Öyleyse tamamen bireysel bir süreç olan uyku durumunu nasıl sosyal bir görüngü olarak değerlendirebiliriz? Sosyal pasiflik ve dinamikleri ile uyutuluyoruz. Net anlamak için, metaforik bakış açısı kullanmalıyız.

 

Toplumu uyutacak ilksel unsur, üretmemek ve yoksunluklarıdır. Bunu biraz açacak olursak:

Üretim için basit temel şartlar bellidir. Bunlarsa işlenmiş bilgi, teknoloji, emek, enerji, sistem ve tabi ki ihtiyaç duymaktır. Bunlardan bir ya da bir kaçını kısmak, toplumun önce iç dinamiklerini yavaşlatır ve uyuklama başlar. Gelişen dünyanın sosyolojik yapısı, gangren olana kadar, bazı ihtiyaçlara duyarsızlaştırmayı gerektirir. Doğadaki akıştan farklı olarak, bazen bunları aşırı dozlarda vermek de etkili olacaktır. Şişirilmiş egolar ile aşağılık kompleksleri aynı rahimden var olmuş kardeşler gibidir.

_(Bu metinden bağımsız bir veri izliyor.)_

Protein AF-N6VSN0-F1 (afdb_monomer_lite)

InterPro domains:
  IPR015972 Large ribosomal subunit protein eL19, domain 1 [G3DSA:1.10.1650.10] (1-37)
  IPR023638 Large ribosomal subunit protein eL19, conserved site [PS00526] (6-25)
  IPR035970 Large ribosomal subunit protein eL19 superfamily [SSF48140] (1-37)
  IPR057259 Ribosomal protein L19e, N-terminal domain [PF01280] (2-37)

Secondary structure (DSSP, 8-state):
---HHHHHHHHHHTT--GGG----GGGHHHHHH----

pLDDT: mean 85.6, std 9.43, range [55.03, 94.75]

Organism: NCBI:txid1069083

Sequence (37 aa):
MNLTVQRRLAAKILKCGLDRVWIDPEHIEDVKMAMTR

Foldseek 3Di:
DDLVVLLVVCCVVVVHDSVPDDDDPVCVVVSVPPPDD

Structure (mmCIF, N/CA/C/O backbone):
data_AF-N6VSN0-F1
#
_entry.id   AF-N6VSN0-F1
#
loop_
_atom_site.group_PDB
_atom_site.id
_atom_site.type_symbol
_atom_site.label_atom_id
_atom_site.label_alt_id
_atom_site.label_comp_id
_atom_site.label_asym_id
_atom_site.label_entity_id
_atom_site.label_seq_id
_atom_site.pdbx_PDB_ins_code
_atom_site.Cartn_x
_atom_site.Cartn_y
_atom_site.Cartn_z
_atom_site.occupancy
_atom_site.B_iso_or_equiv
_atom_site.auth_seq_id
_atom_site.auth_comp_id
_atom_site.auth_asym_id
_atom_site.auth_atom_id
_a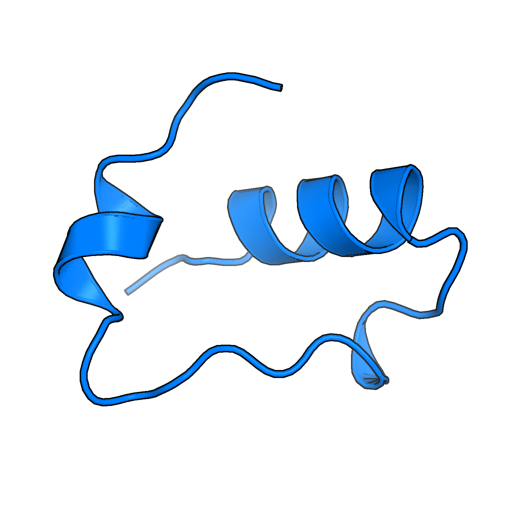tom_site.pdbx_PDB_model_num
ATOM 1 N N . MET A 1 1 ? 8.645 -10.685 2.148 1.00 55.03 1 MET A N 1
ATOM 2 C CA . MET A 1 1 ? 8.262 -9.283 1.857 1.00 55.03 1 MET A CA 1
ATOM 3 C C . MET A 1 1 ? 7.262 -8.827 2.908 1.00 55.03 1 MET A C 1
ATOM 5 O O . MET A 1 1 ? 6.199 -9.424 2.980 1.00 55.03 1 MET A O 1
ATOM 9 N N . ASN A 1 2 ? 7.585 -7.841 3.748 1.00 64.56 2 ASN A N 1
ATOM 10 C CA . ASN A 1 2 ? 6.659 -7.353 4.776 1.00 64.56 2 ASN A CA 1
ATOM 11 C C . ASN A 1 2 ? 6.398 -5.850 4.577 1.00 64.56 2 ASN A C 1
ATOM 13 O O . ASN A 1 2 ? 7.139 -5.024 5.092 1.00 64.56 2 ASN A O 1
ATOM 17 N N . LEU A 1 3 ? 5.356 -5.521 3.801 1.00 79.56 3 LEU A N 1
ATOM 18 C CA . LEU A 1 3 ? 4.872 -4.150 3.554 1.00 79.56 3 LEU A CA 1
ATOM 19 C C . LEU A 1 3 ? 3.761 -3.731 4.540 1.00 79.56 3 LEU A C 1
ATOM 21 O O . LEU A 1 3 ? 3.039 -2.756 4.326 1.00 79.56 3 LEU A O 1
ATOM 25 N N . THR A 1 4 ? 3.566 -4.500 5.616 1.00 84.44 4 THR A N 1
ATOM 26 C CA . THR A 1 4 ? 2.453 -4.313 6.563 1.00 84.44 4 THR A CA 1
ATOM 27 C C . THR A 1 4 ? 2.541 -2.960 7.269 1.00 84.44 4 THR A C 1
ATOM 29 O O . THR A 1 4 ? 1.522 -2.323 7.539 1.00 84.44 4 THR A O 1
ATOM 32 N N . VAL A 1 5 ? 3.763 -2.486 7.533 1.00 87.25 5 VAL A N 1
ATOM 33 C CA . VAL A 1 5 ? 4.010 -1.188 8.171 1.00 87.25 5 VAL A CA 1
ATOM 34 C C . VAL A 1 5 ? 3.638 -0.045 7.226 1.00 87.25 5 VAL A C 1
ATOM 36 O O . VAL A 1 5 ? 2.888 0.844 7.633 1.00 87.25 5 VAL A 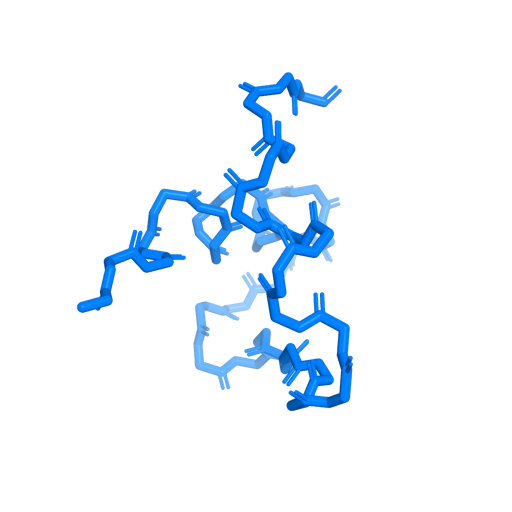O 1
ATOM 39 N N . GLN A 1 6 ? 4.068 -0.114 5.965 1.00 89.25 6 GLN A N 1
ATOM 40 C CA . GLN A 1 6 ? 3.753 0.860 4.920 1.00 89.25 6 GLN A CA 1
ATOM 41 C C . GLN A 1 6 ? 2.249 0.916 4.648 1.00 89.25 6 GLN A C 1
ATOM 43 O O . GLN A 1 6 ? 1.670 2.000 4.643 1.00 89.25 6 GLN A O 1
ATOM 48 N N . ARG A 1 7 ? 1.575 -0.240 4.539 1.00 89.44 7 ARG A N 1
ATOM 49 C CA . ARG A 1 7 ? 0.110 -0.292 4.381 1.00 89.44 7 ARG A CA 1
ATOM 50 C C . ARG A 1 7 ? -0.616 0.365 5.551 1.00 89.44 7 ARG A C 1
ATOM 52 O O . ARG A 1 7 ? -1.580 1.097 5.346 1.00 89.44 7 ARG A O 1
ATOM 59 N N . ARG A 1 8 ? -0.139 0.157 6.781 1.00 90.50 8 ARG A N 1
ATOM 60 C CA . ARG A 1 8 ? -0.717 0.783 7.980 1.00 90.50 8 ARG A CA 1
ATOM 61 C C . ARG A 1 8 ? -0.491 2.290 8.033 1.00 90.50 8 ARG A C 1
ATOM 63 O O . ARG A 1 8 ? -1.366 3.016 8.503 1.00 90.50 8 ARG A O 1
ATOM 70 N N . LEU A 1 9 ? 0.665 2.759 7.577 1.00 90.31 9 LEU A N 1
ATOM 71 C CA . LEU A 1 9 ? 0.970 4.182 7.450 1.00 90.31 9 LEU A CA 1
ATOM 72 C C . LEU A 1 9 ? 0.087 4.846 6.399 1.00 90.31 9 LEU A C 1
ATOM 74 O O . LEU A 1 9 ? -0.623 5.794 6.731 1.00 90.31 9 LEU A O 1
ATOM 78 N N . ALA A 1 10 ? 0.042 4.280 5.195 1.00 91.44 10 ALA A N 1
ATOM 79 C CA . ALA A 1 10 ? -0.795 4.753 4.101 1.00 91.44 10 ALA A CA 1
ATOM 80 C C . ALA A 1 10 ? -2.279 4.798 4.497 1.00 91.44 10 ALA A C 1
ATOM 82 O O . ALA A 1 10 ? -2.925 5.821 4.298 1.00 91.44 10 ALA A O 1
ATOM 83 N N . ALA A 1 11 ? -2.801 3.762 5.162 1.00 94.31 11 ALA A N 1
ATOM 84 C CA . ALA A 1 11 ? -4.183 3.743 5.649 1.00 94.31 11 ALA A CA 1
ATOM 85 C C . ALA A 1 11 ? -4.489 4.893 6.628 1.00 94.31 11 ALA A C 1
ATOM 87 O O . ALA A 1 11 ? -5.546 5.518 6.546 1.00 94.31 11 ALA A O 1
ATOM 88 N N . LYS A 1 12 ? -3.556 5.217 7.537 1.00 92.62 12 LYS A N 1
ATOM 89 C CA . LYS A 1 12 ? -3.710 6.342 8.478 1.00 92.62 12 LYS A CA 1
ATOM 90 C C . LYS A 1 12 ? -3.650 7.700 7.779 1.00 92.62 12 LYS A C 1
ATOM 92 O O . LYS A 1 12 ? -4.393 8.596 8.167 1.00 92.62 12 LYS A O 1
ATOM 97 N N . ILE A 1 13 ? -2.767 7.854 6.793 1.00 91.88 13 ILE A N 1
ATOM 98 C CA . ILE A 1 13 ? -2.587 9.103 6.037 1.00 91.88 13 ILE A CA 1
ATOM 99 C C . ILE A 1 13 ? -3.807 9.360 5.145 1.00 91.88 13 ILE A C 1
ATOM 101 O O . ILE A 1 13 ? -4.390 10.439 5.183 1.00 91.88 13 ILE A O 1
ATOM 105 N N . LEU A 1 14 ? -4.246 8.335 4.416 1.00 92.75 14 LEU A N 1
ATOM 106 C CA . LEU A 1 14 ? -5.378 8.384 3.489 1.00 92.75 14 LEU A CA 1
ATOM 107 C C . LEU A 1 14 ? -6.742 8.263 4.188 1.00 92.75 14 LEU A C 1
ATOM 109 O O . LEU A 1 14 ? -7.776 8.360 3.532 1.00 92.75 14 LEU A O 1
ATOM 113 N N . LYS A 1 15 ? -6.756 8.042 5.512 1.00 93.44 15 LYS A N 1
ATOM 114 C CA . LYS A 1 15 ? -7.962 7.831 6.333 1.00 93.44 15 LYS A CA 1
ATOM 115 C C . LYS A 1 15 ? -8.887 6.747 5.757 1.00 93.44 15 LYS A C 1
ATO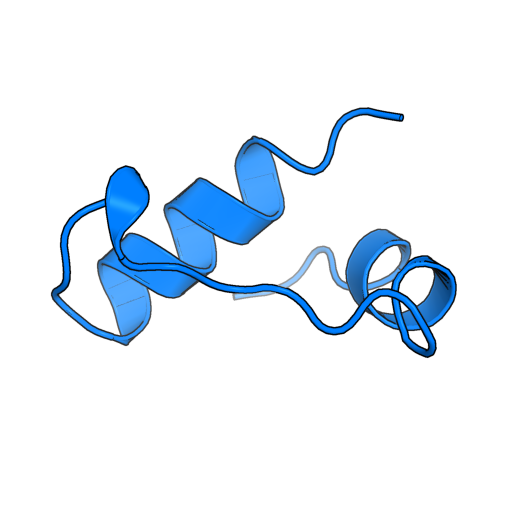M 117 O O . LYS A 1 15 ? -10.110 6.876 5.783 1.00 93.44 15 LYS A O 1
ATOM 122 N N . CYS A 1 16 ? -8.299 5.669 5.241 1.00 94.75 16 CYS A N 1
ATOM 123 C CA . CYS A 1 16 ? -9.012 4.549 4.633 1.00 94.75 16 CYS A CA 1
ATOM 124 C C . CYS A 1 16 ? -8.712 3.226 5.360 1.00 94.75 16 CYS A C 1
ATOM 126 O O . CYS A 1 16 ? -7.844 3.146 6.229 1.00 94.75 16 CYS A O 1
ATOM 128 N N . GLY A 1 17 ? -9.471 2.175 5.038 1.00 92.62 17 GLY A N 1
ATOM 129 C CA . GLY A 1 17 ? -9.220 0.835 5.583 1.00 92.62 17 GLY A CA 1
ATOM 130 C C . GLY A 1 17 ? -7.954 0.207 4.992 1.00 92.62 17 GLY A C 1
ATOM 131 O O . GLY A 1 17 ? -7.627 0.465 3.836 1.00 92.62 17 GLY A O 1
ATOM 132 N N . LEU A 1 18 ? -7.277 -0.662 5.751 1.00 90.38 18 LEU A N 1
ATOM 133 C CA . LEU A 1 18 ? -6.072 -1.385 5.300 1.00 90.38 18 LEU A CA 1
ATOM 134 C C . LEU A 1 18 ? -6.298 -2.184 4.009 1.00 90.38 18 LEU A C 1
ATOM 136 O O . LEU A 1 18 ? -5.398 -2.279 3.172 1.00 90.38 18 LEU A O 1
ATOM 140 N N . ASP A 1 19 ? -7.503 -2.724 3.838 1.00 91.06 19 ASP A N 1
ATOM 141 C CA . ASP A 1 19 ? -7.896 -3.506 2.662 1.00 91.06 19 ASP A CA 1
ATOM 142 C C . ASP A 1 19 ? -8.065 -2.636 1.409 1.00 91.06 19 ASP A C 1
ATOM 144 O O . ASP A 1 19 ? -7.981 -3.134 0.293 1.00 91.06 19 ASP A O 1
ATOM 148 N N . ARG A 1 20 ? -8.249 -1.320 1.587 1.00 91.19 20 ARG A N 1
ATOM 149 C CA . ARG A 1 20 ? -8.381 -0.338 0.500 1.00 91.19 20 ARG A CA 1
ATOM 150 C C . ARG A 1 20 ? -7.053 0.287 0.079 1.00 91.19 20 ARG A C 1
ATOM 152 O O . ARG A 1 20 ? -7.025 1.053 -0.878 1.00 91.19 20 ARG A O 1
ATOM 159 N N . VAL A 1 21 ? -5.960 -0.017 0.778 1.00 90.81 21 VAL A N 1
ATOM 160 C CA . VAL A 1 21 ? -4.622 0.435 0.386 1.00 90.81 21 VAL A CA 1
ATOM 161 C C . VAL A 1 21 ? -4.081 -0.506 -0.682 1.00 90.81 21 VAL A C 1
ATOM 163 O O . VAL A 1 21 ? -3.763 -1.663 -0.403 1.00 90.81 21 VAL A O 1
ATOM 166 N N . TRP A 1 22 ? -3.960 0.006 -1.899 1.00 91.50 22 TRP A N 1
ATOM 167 C CA . TRP A 1 22 ? -3.297 -0.677 -3.001 1.00 91.50 22 TRP A CA 1
ATOM 168 C C . TRP A 1 22 ? -1.875 -0.132 -3.158 1.00 91.50 22 TRP A C 1
ATOM 170 O O . TRP A 1 22 ? -1.654 1.070 -3.028 1.00 91.50 22 TRP A O 1
ATOM 180 N N . ILE A 1 23 ? -0.913 -1.029 -3.367 1.00 88.06 23 ILE A N 1
ATOM 181 C CA . ILE A 1 23 ? 0.489 -0.691 -3.622 1.00 88.06 23 ILE A CA 1
ATOM 182 C C . ILE A 1 23 ? 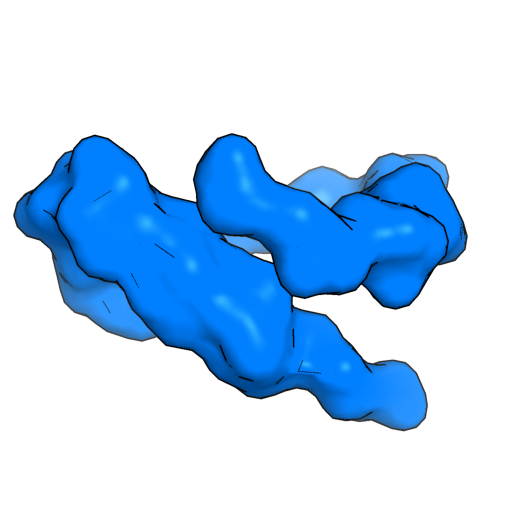0.799 -1.200 -5.017 1.00 88.06 23 ILE A C 1
ATOM 184 O O . ILE A 1 23 ? 0.523 -2.365 -5.308 1.00 88.06 23 ILE A O 1
ATOM 188 N N . ASP A 1 24 ? 1.370 -0.329 -5.838 1.00 90.62 24 ASP A N 1
ATOM 189 C CA . ASP A 1 24 ? 1.769 -0.676 -7.190 1.00 90.62 24 ASP A CA 1
ATOM 190 C C . ASP A 1 24 ? 2.880 -1.743 -7.169 1.00 90.62 24 ASP A C 1
ATOM 192 O O . ASP A 1 24 ? 3.916 -1.521 -6.527 1.00 90.62 24 ASP A O 1
ATOM 196 N N . PRO A 1 25 ? 2.682 -2.909 -7.816 1.00 87.75 25 PRO A N 1
ATOM 197 C CA . PRO A 1 25 ? 3.684 -3.964 -7.867 1.00 87.75 25 PRO A CA 1
ATOM 198 C C . PRO A 1 25 ? 4.988 -3.549 -8.561 1.00 87.75 25 PRO A C 1
ATOM 200 O O . PRO A 1 25 ? 6.037 -4.082 -8.199 1.00 87.75 25 PRO A O 1
ATOM 203 N N . GLU A 1 26 ? 4.952 -2.596 -9.497 1.00 91.00 26 GLU A N 1
ATOM 204 C CA . GLU A 1 26 ? 6.147 -2.116 -10.206 1.00 91.00 26 GLU A CA 1
ATOM 205 C C . GLU A 1 26 ? 7.043 -1.245 -9.309 1.00 91.00 26 GLU A C 1
ATOM 207 O O . GLU A 1 26 ? 8.254 -1.182 -9.510 1.00 91.00 26 GLU A O 1
ATOM 212 N N . HIS A 1 27 ? 6.473 -0.662 -8.248 1.00 88.06 27 HIS A N 1
ATOM 213 C CA . HIS A 1 27 ? 7.157 0.238 -7.311 1.00 88.06 27 HIS A CA 1
ATOM 214 C C . HIS A 1 27 ? 7.349 -0.359 -5.906 1.00 88.06 27 HIS A C 1
ATOM 216 O O . HIS A 1 27 ? 7.578 0.359 -4.929 1.00 88.06 27 HIS A O 1
ATOM 222 N N . ILE A 1 28 ? 7.274 -1.686 -5.760 1.00 86.94 28 ILE A N 1
ATOM 223 C CA . ILE A 1 28 ? 7.412 -2.352 -4.452 1.00 86.94 28 ILE A CA 1
ATOM 224 C C . ILE A 1 28 ? 8.764 -2.065 -3.785 1.00 86.94 28 ILE A C 1
ATOM 226 O O .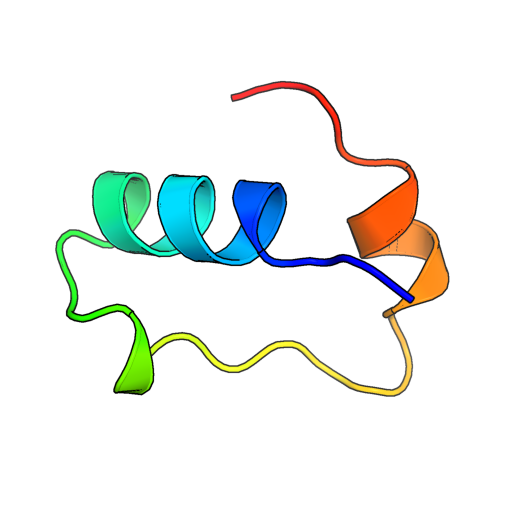 ILE A 1 28 ? 8.808 -1.913 -2.563 1.00 86.94 28 ILE A O 1
ATOM 230 N N . GLU A 1 29 ? 9.860 -2.007 -4.543 1.00 86.94 29 GLU A N 1
ATOM 231 C CA . GLU A 1 29 ? 11.192 -1.754 -3.973 1.00 86.94 29 GLU A CA 1
ATOM 232 C C . GLU A 1 29 ? 11.323 -0.325 -3.429 1.00 86.94 29 GLU A C 1
ATOM 234 O O . GLU A 1 29 ? 11.840 -0.136 -2.326 1.00 86.94 29 GLU A O 1
ATOM 239 N N . ASP A 1 30 ? 10.743 0.660 -4.116 1.00 86.75 30 ASP A N 1
ATOM 240 C CA . ASP A 1 30 ? 10.702 2.051 -3.651 1.00 86.75 30 ASP A CA 1
ATOM 241 C C . ASP A 1 30 ? 9.891 2.169 -2.354 1.00 86.75 30 ASP A C 1
ATOM 243 O O . ASP A 1 30 ? 10.317 2.780 -1.369 1.00 86.75 30 ASP A O 1
ATOM 247 N N . VAL A 1 31 ? 8.732 1.503 -2.306 1.00 85.25 31 VAL A N 1
ATOM 248 C CA . VAL A 1 31 ? 7.855 1.498 -1.128 1.00 85.25 31 VAL A CA 1
ATOM 249 C C . VAL A 1 31 ? 8.496 0.755 0.049 1.00 85.25 31 VAL A C 1
ATOM 251 O O . VAL A 1 31 ? 8.270 1.119 1.203 1.00 85.25 31 VAL A O 1
ATOM 254 N N . LYS A 1 32 ? 9.343 -0.252 -0.191 1.00 82.94 32 LYS A N 1
ATOM 255 C CA . LYS A 1 32 ? 10.114 -0.896 0.886 1.00 82.94 32 LYS A CA 1
ATOM 256 C C . LYS A 1 32 ? 11.117 0.056 1.529 1.00 82.94 32 LYS A C 1
ATOM 258 O O . LYS A 1 32 ? 11.282 -0.003 2.746 1.00 82.94 32 LYS A O 1
ATOM 263 N N . MET A 1 33 ? 11.765 0.906 0.733 1.00 84.06 33 MET A N 1
ATOM 264 C CA . MET A 1 33 ? 12.746 1.882 1.219 1.00 84.06 33 MET A CA 1
ATOM 265 C C . MET A 1 33 ? 12.092 3.037 1.993 1.00 84.06 33 MET A C 1
ATOM 267 O O . MET A 1 33 ? 12.741 3.679 2.820 1.00 84.06 33 MET A O 1
ATOM 271 N N . ALA A 1 34 ? 10.795 3.280 1.784 1.00 77.50 34 ALA A N 1
ATOM 272 C CA . ALA A 1 34 ? 10.038 4.282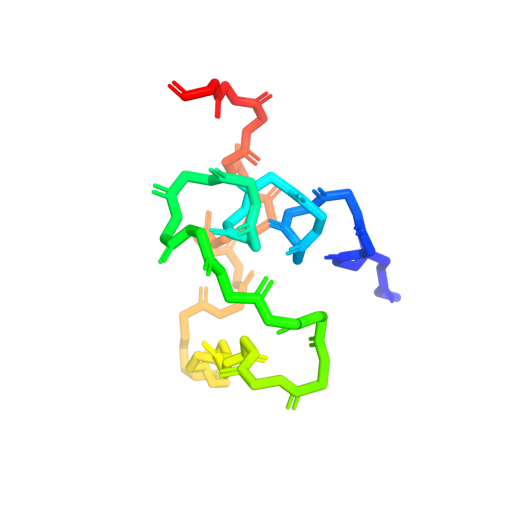 2.521 1.00 77.50 34 ALA A CA 1
ATOM 273 C C . ALA A 1 34 ? 9.807 3.857 3.988 1.00 77.50 34 ALA A C 1
ATOM 275 O O . ALA A 1 34 ? 8.935 3.040 4.296 1.00 77.50 34 ALA A O 1
ATOM 276 N N . MET A 1 35 ? 10.587 4.439 4.908 1.00 68.19 35 MET A N 1
ATOM 277 C CA . MET A 1 35 ? 10.459 4.218 6.360 1.00 68.19 35 MET A CA 1
ATOM 278 C C . MET A 1 35 ? 9.856 5.406 7.129 1.00 68.19 35 MET A C 1
ATOM 280 O O . MET A 1 35 ? 9.479 5.256 8.293 1.00 68.19 35 MET A O 1
ATOM 284 N N . THR A 1 36 ? 9.773 6.584 6.513 1.00 72.94 36 THR A N 1
ATOM 285 C CA . THR A 1 36 ? 9.279 7.822 7.137 1.00 72.94 36 THR A CA 1
ATOM 286 C C . THR A 1 36 ? 7.790 8.060 6.875 1.00 72.94 36 THR A C 1
ATOM 288 O O . THR A 1 36 ? 7.194 7.430 6.002 1.00 72.94 36 THR A O 1
ATOM 291 N N . ARG A 1 37 ? 7.185 8.930 7.694 1.00 61.25 37 ARG A N 1
ATOM 292 C CA . ARG A 1 37 ? 5.747 9.230 7.701 1.00 61.25 37 ARG A CA 1
ATOM 293 C C . ARG A 1 37 ? 5.331 10.243 6.650 1.00 61.25 37 ARG A C 1
ATOM 295 O O . ARG A 1 37 ? 6.112 11.195 6.452 1.00 61.25 37 ARG A O 1
#

Radius of gyration: 9.37 Å; chains: 1; bounding box: 22×18×19 Å

Tüketim toplumuna; evrilme, kültürel asimilasyon, materyalizm dini ve köleliğe övgü böyle enjekte edilir.

 

İhtiyaçları sentetik yoldan belirlenen, beraberinde bunlara göre güdülenen toplum daha kolay yönetilir. Nadiren ortaya çıkacak ‘bireysel başkaldırı' türünden sistem hataları ise uyku arasındaki tatlı rüyalar gibi algılanacaktır (bkz. Kehf/18). Sosyal hibernasyon ne kadar suni ve ne denli güçlü oluşturulursa, sömürücülerin riski de o kadar azalacaktır. Derin devletler uykudan beslenir.

 

Çözüm önerisi için, bir klişeyi herkesin sorguladığını hayal etmek gerekiyor. Uyananların soracağı basit sorular olmalı: Bu işten kim kazançlı, kim zarar görüyor? Ben sürecin neresindeyim?

 

Murathan Mungan şöyle koyuyor noktayı: "Bütün bir geceyi uykusuz geçirmene sebep olan şeyleri bir nefeste anlatamazsın. Önce içine atarsın, sonra susarsın.”

 

Hayra karşı geliniz dostlar, selametle.